Describe the distribution of daily bike rentals and the distribution of temperature based on the visualizations created in Exercise 1. Include the shape, center, spread, and presence of any potential outliers.

[Add your answer here]

### Exercise 3

There appears to be one day with a very small number of bike rentals. What was the day? Why were the number of bike rentals so low on that day? *Hint: You can Google the date to figure out what was going on that day.*

[Add your answer here]

### Exercise 4

Describe the relationship between daily bike rentals and temperature based on the visualization created in Exercise 1. Comment on how we expect the number of bike rentals to change as the temperature increases.

[Add your answer here]

### Exercise 5

Suppose you want to fit a model so you can use the temperature to predict the number of bike rentals. Would a model of the form

\[\text{count} = \beta_0 + \beta_1 ~ \text{temp\_orig} + \epsilon\]

be the best fit for the data? Why or why not?

No.

## Daily counts, temperature, and season

### Exercise 6

In the raw data, seasons are coded as 1, 2, 3, 4 as numerical values, corresponding to winter, spring, summer, and fall respectively. Recode the `season`

variable to make it a categorical variable (a factor) with levels corresponding to season names, making sure that the levels appear in a reasonable order in the variable (i.e., not alphabetical).

`# add code developed during livecoding here`

### Exercise 7

Next, let’s look at how the daily bike rentals differ by season. Let’s visualize the distribution of bike rentals by season using density plots. You can think of a density plot as a “smoothed out histogram”. Compare and contrast the distributions. Is this what you expected? Why or why not?

`# add code developed during livecoding here`

[Add your answer here]

### Exercise 8

We want to evaluate whether the relationship between temperature and daily bike rentals is the same for each season. To answer this question, first create a scatter plot of daily bike rentals vs. temperature faceted by season.

`# add code developed during livecoding here`

### Exercise 9

- Which season appears to have the
**strongest**relationship between temperature and daily bike rentals? Why do you think the relationship is strongest in this season? - Which season appears to have the
**weakest**relationship between temperature and daily bike rentals?
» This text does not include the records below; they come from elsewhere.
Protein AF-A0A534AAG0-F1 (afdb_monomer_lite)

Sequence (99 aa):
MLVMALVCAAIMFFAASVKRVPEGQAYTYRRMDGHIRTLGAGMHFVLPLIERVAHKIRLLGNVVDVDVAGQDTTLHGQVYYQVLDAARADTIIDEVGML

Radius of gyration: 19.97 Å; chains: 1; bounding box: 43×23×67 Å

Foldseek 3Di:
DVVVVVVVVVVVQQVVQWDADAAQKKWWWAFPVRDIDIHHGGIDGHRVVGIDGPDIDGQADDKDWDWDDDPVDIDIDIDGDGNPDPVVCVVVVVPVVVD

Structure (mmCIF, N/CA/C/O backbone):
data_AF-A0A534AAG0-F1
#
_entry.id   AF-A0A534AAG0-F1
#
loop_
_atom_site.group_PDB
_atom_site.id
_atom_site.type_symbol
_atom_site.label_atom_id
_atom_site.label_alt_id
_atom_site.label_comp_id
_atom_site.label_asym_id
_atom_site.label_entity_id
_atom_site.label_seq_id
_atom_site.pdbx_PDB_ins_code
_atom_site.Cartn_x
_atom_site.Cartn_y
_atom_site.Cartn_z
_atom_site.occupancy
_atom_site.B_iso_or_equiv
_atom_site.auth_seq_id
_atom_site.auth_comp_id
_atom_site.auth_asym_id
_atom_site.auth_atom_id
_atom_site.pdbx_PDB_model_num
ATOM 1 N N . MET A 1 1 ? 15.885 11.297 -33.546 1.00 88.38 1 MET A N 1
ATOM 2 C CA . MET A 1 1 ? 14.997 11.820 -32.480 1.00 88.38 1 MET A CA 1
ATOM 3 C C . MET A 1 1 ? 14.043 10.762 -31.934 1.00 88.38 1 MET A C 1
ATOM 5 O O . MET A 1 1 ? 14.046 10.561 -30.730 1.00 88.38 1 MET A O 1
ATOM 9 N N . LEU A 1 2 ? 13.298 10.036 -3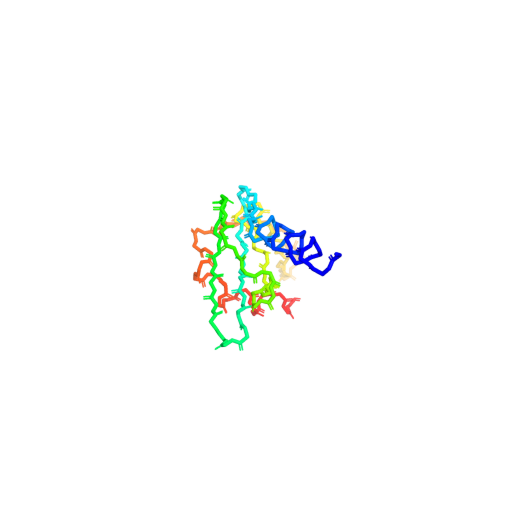2.778 1.00 92.69 2 LEU A N 1
ATOM 10 C CA . LEU A 1 2 ? 12.301 9.045 -32.333 1.00 92.69 2 LEU A CA 1
ATOM 11 C C . LEU A 1 2 ? 12.893 7.889 -31.501 1.00 92.69 2 LEU A C 1
ATOM 13 O O . LEU A 1 2 ? 12.367 7.564 -30.444 1.00 92.69 2 LEU A O 1
ATOM 17 N N . VAL A 1 3 ? 14.044 7.343 -31.912 1.00 94.06 3 VAL A N 1
ATOM 18 C CA . VAL A 1 3 ? 14.756 6.299 -31.145 1.00 94.06 3 VAL A CA 1
ATOM 19 C C . VAL A 1 3 ? 15.185 6.803 -29.762 1.00 94.06 3 VAL A C 1
ATOM 21 O O . VAL A 1 3 ? 14.981 6.117 -28.769 1.00 94.06 3 VAL A O 1
ATOM 24 N N . MET A 1 4 ? 15.713 8.030 -29.681 1.00 93.69 4 MET A N 1
ATOM 25 C CA . MET A 1 4 ? 16.113 8.644 -28.408 1.00 93.69 4 MET A CA 1
ATOM 26 C C . MET A 1 4 ? 14.909 8.815 -27.470 1.00 93.69 4 MET A C 1
ATOM 28 O O . MET A 1 4 ? 14.987 8.476 -26.293 1.00 93.69 4 MET A O 1
ATOM 32 N N . ALA A 1 5 ? 13.776 9.283 -28.004 1.00 93.06 5 ALA A N 1
ATOM 33 C CA . ALA A 1 5 ? 12.539 9.430 -27.241 1.00 93.06 5 ALA A CA 1
ATOM 34 C C . ALA A 1 5 ? 12.026 8.082 -26.706 1.00 93.06 5 ALA A C 1
ATOM 36 O O . ALA A 1 5 ? 11.626 7.997 -25.546 1.00 93.06 5 ALA A O 1
ATOM 37 N N . LEU A 1 6 ? 12.096 7.021 -27.518 1.00 94.00 6 LEU A N 1
ATOM 38 C CA . LEU A 1 6 ? 11.693 5.672 -27.115 1.00 94.00 6 LEU A CA 1
ATOM 39 C C . LEU A 1 6 ? 12.570 5.132 -25.974 1.00 94.00 6 LEU A C 1
ATOM 41 O O . LEU A 1 6 ? 12.054 4.576 -25.006 1.00 94.00 6 LEU A O 1
ATOM 45 N N . VAL A 1 7 ? 13.888 5.340 -26.059 1.00 94.25 7 VAL A N 1
ATOM 46 C CA . VAL A 1 7 ? 14.840 4.924 -25.017 1.00 94.25 7 VAL A CA 1
ATOM 47 C C . VAL A 1 7 ? 14.579 5.670 -23.708 1.00 94.25 7 VAL A C 1
ATOM 49 O O . VAL A 1 7 ? 14.484 5.039 -22.656 1.00 94.25 7 VAL A O 1
ATOM 52 N N . CYS A 1 8 ? 14.390 6.992 -23.754 1.00 93.62 8 CYS A N 1
ATOM 53 C CA . CYS A 1 8 ? 14.050 7.773 -22.562 1.00 93.62 8 CYS A CA 1
ATOM 54 C C . CYS A 1 8 ? 12.733 7.308 -21.924 1.00 93.62 8 CYS A C 1
ATOM 56 O O . CYS A 1 8 ? 12.671 7.149 -20.705 1.00 93.62 8 CYS A O 1
ATOM 58 N N . ALA A 1 9 ? 11.701 7.043 -22.731 1.00 91.06 9 ALA A N 1
ATOM 59 C CA . ALA A 1 9 ? 10.418 6.548 -22.238 1.00 91.06 9 ALA A CA 1
ATOM 60 C C . ALA A 1 9 ? 10.552 5.179 -21.550 1.00 91.06 9 ALA A C 1
ATOM 62 O O . ALA A 1 9 ? 10.004 4.985 -20.466 1.00 91.06 9 ALA A O 1
ATOM 63 N N . ALA A 1 10 ? 11.324 4.253 -22.128 1.00 90.50 10 ALA A N 1
ATOM 64 C CA . ALA A 1 10 ? 11.562 2.934 -21.542 1.00 90.50 10 ALA A CA 1
ATOM 65 C C . ALA A 1 10 ? 12.270 3.021 -20.179 1.00 90.50 10 ALA A C 1
ATOM 67 O O . ALA A 1 10 ? 11.861 2.353 -19.229 1.00 90.50 10 ALA A O 1
ATOM 68 N N . ILE A 1 11 ? 13.284 3.885 -20.052 1.00 91.19 11 ILE A N 1
ATOM 69 C CA . ILE A 1 11 ? 14.000 4.105 -18.784 1.00 91.19 11 ILE A CA 1
ATOM 70 C C . ILE A 1 11 ? 13.056 4.683 -17.727 1.00 91.19 11 ILE A C 1
ATOM 72 O O . ILE A 1 11 ? 13.030 4.208 -16.592 1.00 91.19 11 ILE A O 1
ATOM 76 N N . MET A 1 12 ? 12.252 5.679 -18.100 1.00 89.50 12 MET A N 1
ATOM 77 C CA . MET A 1 12 ? 11.293 6.306 -17.191 1.00 89.50 12 MET A CA 1
ATOM 78 C C . MET A 1 12 ? 10.237 5.301 -16.717 1.00 89.50 12 MET A C 1
ATOM 80 O O . MET A 1 12 ? 9.883 5.279 -15.539 1.00 89.50 12 MET A O 1
ATOM 84 N N . PHE A 1 13 ? 9.793 4.417 -17.612 1.00 88.31 13 PHE A N 1
ATOM 85 C CA . PHE A 1 13 ? 8.865 3.342 -17.289 1.00 88.31 13 PHE A CA 1
ATOM 86 C C . PHE A 1 13 ? 9.456 2.341 -16.294 1.00 88.31 13 PHE A C 1
ATOM 88 O O . PHE A 1 13 ? 8.807 1.975 -15.312 1.00 88.31 13 PHE A O 1
ATOM 95 N N . PHE A 1 14 ? 10.706 1.932 -16.511 1.00 87.44 14 PHE A N 1
ATOM 96 C CA . PHE A 1 14 ? 11.403 1.009 -15.620 1.00 87.44 14 PHE A CA 1
ATOM 97 C C . PHE A 1 14 ? 11.623 1.625 -14.234 1.00 87.44 14 PHE A C 1
ATOM 99 O O . PHE A 1 14 ? 11.352 0.985 -13.220 1.00 87.44 14 PHE A O 1
ATOM 106 N N . ALA A 1 15 ? 12.027 2.897 -14.187 1.00 85.81 15 ALA A N 1
ATOM 107 C CA . ALA A 1 15 ? 12.189 3.641 -12.942 1.00 85.81 15 ALA A CA 1
ATOM 108 C C . ALA A 1 15 ? 10.864 3.780 -12.173 1.00 85.81 15 ALA A C 1
ATOM 110 O O . ALA A 1 15 ? 10.836 3.600 -10.959 1.00 85.81 15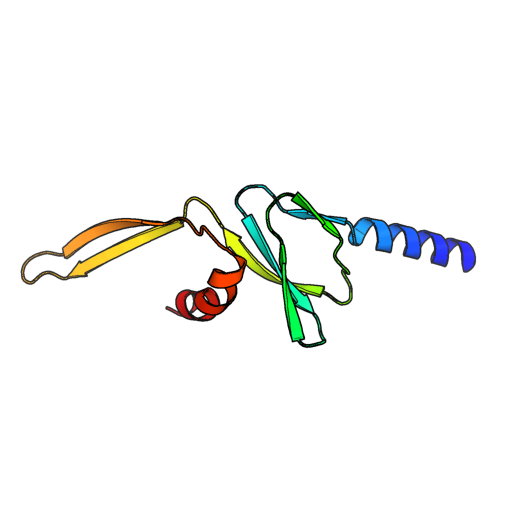 ALA A O 1
ATOM 111 N N . ALA A 1 16 ? 9.754 4.037 -12.871 1.00 84.00 16 ALA A N 1
ATOM 112 C CA . ALA A 1 16 ? 8.425 4.134 -12.267 1.00 84.00 16 ALA A CA 1
ATOM 113 C C . ALA A 1 16 ? 7.856 2.780 -11.803 1.00 84.00 16 ALA A C 1
ATOM 115 O O . ALA A 1 16 ? 6.936 2.754 -10.984 1.00 84.00 16 ALA A O 1
ATOM 116 N N . SER A 1 17 ? 8.387 1.667 -12.316 1.00 86.62 17 SER A N 1
ATOM 117 C CA . SER A 1 17 ? 7.923 0.323 -11.959 1.00 86.62 17 SER A CA 1
ATOM 118 C C . SER A 1 17 ? 8.472 -0.162 -10.617 1.00 86.62 17 SER A C 1
ATOM 120 O O . SER A 1 17 ? 7.883 -1.021 -9.962 1.00 86.62 17 SER A O 1
ATOM 122 N N . VAL A 1 18 ? 9.587 0.405 -10.159 1.00 87.12 18 VAL A N 1
ATOM 123 C CA . VAL A 1 18 ? 10.148 0.090 -8.845 1.00 87.12 18 VAL A CA 1
ATOM 124 C C . VAL A 1 18 ? 9.484 0.980 -7.798 1.00 87.12 18 VAL A C 1
ATOM 126 O O . VAL A 1 18 ? 9.744 2.179 -7.714 1.00 87.12 18 VAL A O 1
ATOM 129 N N . LYS A 1 19 ? 8.627 0.389 -6.962 1.00 84.00 19 LYS A N 1
ATOM 130 C CA . LYS A 1 19 ? 7.972 1.074 -5.843 1.00 84.00 19 LYS A CA 1
ATOM 131 C C . LYS A 1 19 ? 8.513 0.571 -4.519 1.00 84.00 19 LYS A C 1
ATOM 133 O O . LYS A 1 19 ? 8.526 -0.623 -4.234 1.00 84.00 19 LYS A O 1
ATOM 138 N N . ARG A 1 20 ? 8.894 1.515 -3.664 1.00 85.25 20 ARG A N 1
ATOM 139 C CA . ARG A 1 20 ? 9.248 1.239 -2.274 1.00 85.25 20 ARG A CA 1
ATOM 140 C C . ARG A 1 20 ? 8.022 1.425 -1.385 1.00 85.25 20 ARG A C 1
ATOM 142 O O . ARG A 1 20 ? 7.435 2.506 -1.372 1.00 85.25 20 ARG A O 1
ATOM 149 N N . VAL A 1 21 ? 7.653 0.381 -0.652 1.00 84.00 21 VAL A N 1
ATOM 150 C CA . VAL A 1 21 ? 6.627 0.423 0.394 1.00 84.00 21 VAL A CA 1
ATOM 151 C C . VAL A 1 21 ? 7.339 0.587 1.742 1.00 84.00 21 VAL A C 1
ATOM 153 O O . VAL A 1 21 ? 8.224 -0.216 2.053 1.00 84.00 21 VAL A O 1
ATOM 156 N N . PRO A 1 22 ? 7.025 1.639 2.518 1.00 82.62 22 PRO A N 1
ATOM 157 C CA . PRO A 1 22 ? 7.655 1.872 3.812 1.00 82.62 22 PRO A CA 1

Why do you think the relationship is weakest in this season?

[Add your answer here]

## Modeling

### Exercise 10

Filter your data for the season with the strongest apparent relationship between temperature and daily bike rentals.
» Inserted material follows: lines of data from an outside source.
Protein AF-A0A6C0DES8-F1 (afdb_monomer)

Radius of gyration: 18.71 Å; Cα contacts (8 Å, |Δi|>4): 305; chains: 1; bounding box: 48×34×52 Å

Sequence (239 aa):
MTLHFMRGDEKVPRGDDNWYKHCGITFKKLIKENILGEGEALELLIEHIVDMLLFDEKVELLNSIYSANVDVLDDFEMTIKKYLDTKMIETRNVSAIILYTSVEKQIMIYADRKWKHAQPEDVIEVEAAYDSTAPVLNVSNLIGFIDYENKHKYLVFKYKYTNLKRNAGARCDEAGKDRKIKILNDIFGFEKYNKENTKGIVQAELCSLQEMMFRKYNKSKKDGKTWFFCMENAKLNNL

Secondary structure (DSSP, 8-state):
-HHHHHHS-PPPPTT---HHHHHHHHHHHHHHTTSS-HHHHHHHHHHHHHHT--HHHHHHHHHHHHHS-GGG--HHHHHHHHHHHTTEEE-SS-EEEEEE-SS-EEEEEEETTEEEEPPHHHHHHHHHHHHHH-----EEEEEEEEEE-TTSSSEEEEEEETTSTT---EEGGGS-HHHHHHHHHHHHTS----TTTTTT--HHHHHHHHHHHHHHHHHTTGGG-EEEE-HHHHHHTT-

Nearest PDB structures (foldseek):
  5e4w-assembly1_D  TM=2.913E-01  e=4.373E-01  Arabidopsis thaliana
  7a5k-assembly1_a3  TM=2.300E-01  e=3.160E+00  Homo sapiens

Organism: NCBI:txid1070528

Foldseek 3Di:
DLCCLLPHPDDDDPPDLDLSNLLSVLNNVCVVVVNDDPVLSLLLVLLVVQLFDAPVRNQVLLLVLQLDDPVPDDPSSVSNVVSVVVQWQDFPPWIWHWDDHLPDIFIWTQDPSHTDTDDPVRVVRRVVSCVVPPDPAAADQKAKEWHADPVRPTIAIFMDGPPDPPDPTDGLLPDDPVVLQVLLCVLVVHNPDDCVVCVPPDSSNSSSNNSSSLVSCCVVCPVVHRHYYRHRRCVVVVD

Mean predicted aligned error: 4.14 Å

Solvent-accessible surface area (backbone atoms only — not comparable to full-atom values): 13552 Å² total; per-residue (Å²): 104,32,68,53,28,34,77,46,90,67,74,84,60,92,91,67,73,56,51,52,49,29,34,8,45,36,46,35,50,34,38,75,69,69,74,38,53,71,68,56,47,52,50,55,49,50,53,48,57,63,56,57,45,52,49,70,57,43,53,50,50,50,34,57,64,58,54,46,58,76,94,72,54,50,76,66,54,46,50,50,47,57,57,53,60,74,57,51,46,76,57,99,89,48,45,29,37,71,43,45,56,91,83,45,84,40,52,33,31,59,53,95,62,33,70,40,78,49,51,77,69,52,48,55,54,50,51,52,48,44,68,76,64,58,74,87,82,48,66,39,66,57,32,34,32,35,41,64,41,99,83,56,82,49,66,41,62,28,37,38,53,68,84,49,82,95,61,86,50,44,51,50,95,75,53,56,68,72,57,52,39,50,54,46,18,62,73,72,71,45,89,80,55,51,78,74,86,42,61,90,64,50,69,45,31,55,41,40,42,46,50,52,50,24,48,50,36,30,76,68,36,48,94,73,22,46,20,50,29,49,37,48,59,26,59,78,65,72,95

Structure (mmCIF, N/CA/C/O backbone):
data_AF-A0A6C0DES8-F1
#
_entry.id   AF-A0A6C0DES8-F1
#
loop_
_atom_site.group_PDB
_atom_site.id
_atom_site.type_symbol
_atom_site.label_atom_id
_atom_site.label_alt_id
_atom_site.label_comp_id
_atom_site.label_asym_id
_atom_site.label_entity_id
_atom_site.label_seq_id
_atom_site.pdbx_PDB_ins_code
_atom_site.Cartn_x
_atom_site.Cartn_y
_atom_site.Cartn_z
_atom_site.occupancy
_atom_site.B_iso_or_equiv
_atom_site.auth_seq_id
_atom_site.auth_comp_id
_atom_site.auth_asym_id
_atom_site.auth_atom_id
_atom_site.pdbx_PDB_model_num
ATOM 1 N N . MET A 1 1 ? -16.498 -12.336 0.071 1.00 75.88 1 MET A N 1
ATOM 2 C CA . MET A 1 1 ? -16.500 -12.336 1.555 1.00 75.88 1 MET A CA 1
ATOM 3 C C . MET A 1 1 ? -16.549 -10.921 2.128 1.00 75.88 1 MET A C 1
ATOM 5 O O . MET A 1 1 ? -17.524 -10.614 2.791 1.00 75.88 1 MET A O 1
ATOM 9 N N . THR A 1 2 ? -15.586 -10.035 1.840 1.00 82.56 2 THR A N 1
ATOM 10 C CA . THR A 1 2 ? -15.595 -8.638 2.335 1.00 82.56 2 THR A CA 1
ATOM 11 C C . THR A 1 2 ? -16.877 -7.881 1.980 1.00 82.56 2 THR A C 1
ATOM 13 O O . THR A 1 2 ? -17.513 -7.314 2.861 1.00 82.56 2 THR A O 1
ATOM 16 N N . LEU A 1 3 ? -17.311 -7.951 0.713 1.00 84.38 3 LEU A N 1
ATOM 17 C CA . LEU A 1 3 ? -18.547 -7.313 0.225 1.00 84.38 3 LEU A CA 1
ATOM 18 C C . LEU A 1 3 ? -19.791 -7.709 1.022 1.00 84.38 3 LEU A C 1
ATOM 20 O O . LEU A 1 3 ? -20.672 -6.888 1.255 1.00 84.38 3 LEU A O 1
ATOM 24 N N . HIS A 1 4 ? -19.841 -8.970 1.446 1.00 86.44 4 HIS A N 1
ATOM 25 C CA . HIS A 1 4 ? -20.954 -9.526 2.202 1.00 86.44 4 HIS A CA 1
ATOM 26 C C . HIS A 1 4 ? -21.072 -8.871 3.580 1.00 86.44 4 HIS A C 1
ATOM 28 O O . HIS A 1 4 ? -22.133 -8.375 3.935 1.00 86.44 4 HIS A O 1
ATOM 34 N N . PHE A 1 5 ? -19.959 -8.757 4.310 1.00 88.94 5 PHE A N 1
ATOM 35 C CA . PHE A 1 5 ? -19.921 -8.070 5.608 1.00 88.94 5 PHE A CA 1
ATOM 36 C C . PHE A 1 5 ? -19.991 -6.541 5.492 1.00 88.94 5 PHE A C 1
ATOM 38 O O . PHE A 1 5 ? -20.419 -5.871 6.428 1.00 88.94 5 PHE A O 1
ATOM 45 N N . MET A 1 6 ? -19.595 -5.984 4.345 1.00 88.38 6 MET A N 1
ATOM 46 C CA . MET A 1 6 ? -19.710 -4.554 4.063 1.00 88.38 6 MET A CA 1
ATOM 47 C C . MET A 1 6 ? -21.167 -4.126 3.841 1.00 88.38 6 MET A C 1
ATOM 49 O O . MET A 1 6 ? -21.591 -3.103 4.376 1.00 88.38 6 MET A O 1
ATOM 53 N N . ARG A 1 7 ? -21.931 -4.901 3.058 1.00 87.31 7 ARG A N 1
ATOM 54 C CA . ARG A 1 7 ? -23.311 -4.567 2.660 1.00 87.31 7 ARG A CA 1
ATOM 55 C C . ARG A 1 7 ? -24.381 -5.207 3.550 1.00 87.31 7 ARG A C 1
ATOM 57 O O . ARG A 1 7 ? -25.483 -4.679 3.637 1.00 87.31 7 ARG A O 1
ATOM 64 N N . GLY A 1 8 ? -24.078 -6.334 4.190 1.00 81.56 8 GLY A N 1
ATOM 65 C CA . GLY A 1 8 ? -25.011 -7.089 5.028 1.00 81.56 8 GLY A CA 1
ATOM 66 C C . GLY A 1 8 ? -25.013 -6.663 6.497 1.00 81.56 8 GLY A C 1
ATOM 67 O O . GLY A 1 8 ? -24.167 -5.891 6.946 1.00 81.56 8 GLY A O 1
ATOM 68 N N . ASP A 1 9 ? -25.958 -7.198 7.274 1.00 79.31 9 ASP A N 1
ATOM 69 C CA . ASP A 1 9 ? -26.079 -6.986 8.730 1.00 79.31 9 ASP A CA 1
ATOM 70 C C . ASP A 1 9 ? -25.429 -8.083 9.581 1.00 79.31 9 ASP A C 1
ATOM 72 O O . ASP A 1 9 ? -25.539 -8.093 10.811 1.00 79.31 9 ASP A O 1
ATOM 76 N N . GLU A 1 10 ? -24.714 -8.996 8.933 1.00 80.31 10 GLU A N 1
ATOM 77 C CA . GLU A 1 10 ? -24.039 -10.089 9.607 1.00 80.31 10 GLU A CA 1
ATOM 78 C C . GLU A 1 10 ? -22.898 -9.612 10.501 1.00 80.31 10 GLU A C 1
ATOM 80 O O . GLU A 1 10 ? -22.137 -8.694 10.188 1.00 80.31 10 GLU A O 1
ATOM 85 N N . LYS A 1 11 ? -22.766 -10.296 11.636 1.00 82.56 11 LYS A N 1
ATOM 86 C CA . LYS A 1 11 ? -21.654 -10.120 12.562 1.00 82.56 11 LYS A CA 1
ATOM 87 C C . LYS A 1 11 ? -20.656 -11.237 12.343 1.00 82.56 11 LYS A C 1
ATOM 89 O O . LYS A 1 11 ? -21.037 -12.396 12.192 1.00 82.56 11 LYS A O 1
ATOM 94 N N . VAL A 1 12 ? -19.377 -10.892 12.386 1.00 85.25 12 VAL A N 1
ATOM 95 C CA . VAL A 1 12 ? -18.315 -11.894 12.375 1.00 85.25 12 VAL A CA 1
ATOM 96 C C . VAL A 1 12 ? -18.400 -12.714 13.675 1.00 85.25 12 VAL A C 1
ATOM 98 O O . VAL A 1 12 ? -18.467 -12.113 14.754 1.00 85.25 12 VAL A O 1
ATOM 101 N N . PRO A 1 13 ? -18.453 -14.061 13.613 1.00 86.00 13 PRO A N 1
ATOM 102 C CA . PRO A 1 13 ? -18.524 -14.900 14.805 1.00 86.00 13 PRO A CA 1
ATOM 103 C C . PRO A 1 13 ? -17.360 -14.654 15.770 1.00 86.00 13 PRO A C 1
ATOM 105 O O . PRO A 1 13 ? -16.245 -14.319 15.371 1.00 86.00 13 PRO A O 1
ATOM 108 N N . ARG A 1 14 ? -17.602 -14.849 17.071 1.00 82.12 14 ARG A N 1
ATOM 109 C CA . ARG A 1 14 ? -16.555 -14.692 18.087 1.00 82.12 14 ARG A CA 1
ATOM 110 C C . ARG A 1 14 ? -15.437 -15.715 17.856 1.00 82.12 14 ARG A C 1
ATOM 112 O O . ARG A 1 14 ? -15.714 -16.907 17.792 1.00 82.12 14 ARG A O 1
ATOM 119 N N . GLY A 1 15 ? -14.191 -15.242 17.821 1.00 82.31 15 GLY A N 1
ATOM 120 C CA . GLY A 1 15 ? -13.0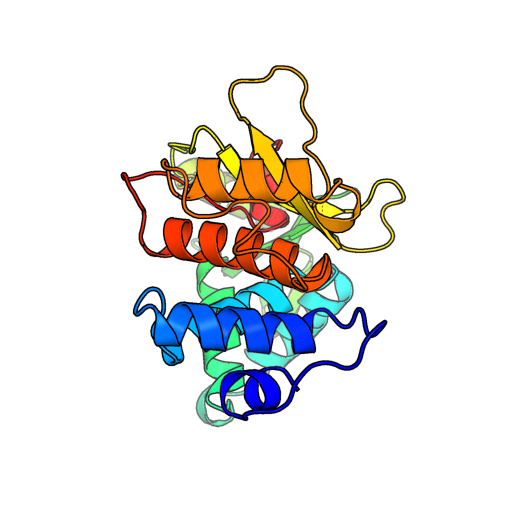02 -16.077 17.606 1.00 82.31 15 GLY A CA 1
ATOM 121 C C . GLY A 1 15 ? -12.639 -16.294 16.135 1.00 82.31 15 GLY A C 1
ATOM 122 O O . GLY A 1 15 ? -11.682 -17.001 15.854 1.00 82.31 15 GLY A O 1
ATOM 123 N N . ASP A 1 16 ? -13.386 -15.704 15.201 1.00 86.44 16 ASP A N 1
ATOM 124 C CA . ASP A 1 16 ? -12.990 -15.655 13.798 1.00 86.44 16 ASP A CA 1
ATOM 125 C C . ASP A 1 16 ? -12.015 -14.490 13.597 1.00 86.44 16 ASP A C 1
ATOM 127 O O . ASP A 1 16 ? -12.362 -13.344 13.876 1.00 86.44 16 ASP A O 1
ATOM 131 N N . ASP A 1 17 ? -10.806 -14.786 13.122 1.00 85.69 17 ASP A N 1
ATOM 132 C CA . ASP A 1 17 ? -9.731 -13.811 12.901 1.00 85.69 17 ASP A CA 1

`# add code developed during livecoding here`

### Exercise 11

Using the data you filtered in Exercise 10, fit a linear model for predicting daily bike rentals from temperature for this season.

`# add code developed during livecoding here`

### Exercise 12

Use the output to write out the estimated regression equation.

[Add your answer here]

### Exercise 13

Interpret the slope in the context of the data.

[Add your answer here]

### Exercise 14

Interpret the intercept in the context of the data.

[Add your answer here]

## Synthesis

### Exercise 15

Suppose you work for a bike share company in Durham, NC, and they want to predict daily bike rentals in 2022. What is one reason you might recommend they use your analysis for this task? What is one reason you would recommend they not use your analysis for this task?

[Add your answer here]

The following exercises will be completed only if time permits.

### Exercise 16

Pick another season. Based on the visualization in Exercise 8, would you expect the slope of the relationship between temperature and daily bike rentals to be smaller or larger than the slope of the model you’ve been working with so far? Explain your reasoning.

[Add your answer here]

### Exercise 17

For this season you picked in Exercise 16, fit a linear model for predicting daily bike rentals from temperature. Note, you will need to filter your data for this season first. Use the output to write out the estimated regression equation and interpret the slope and the intercept of this model.

`# add your code here`

[Add your answer here]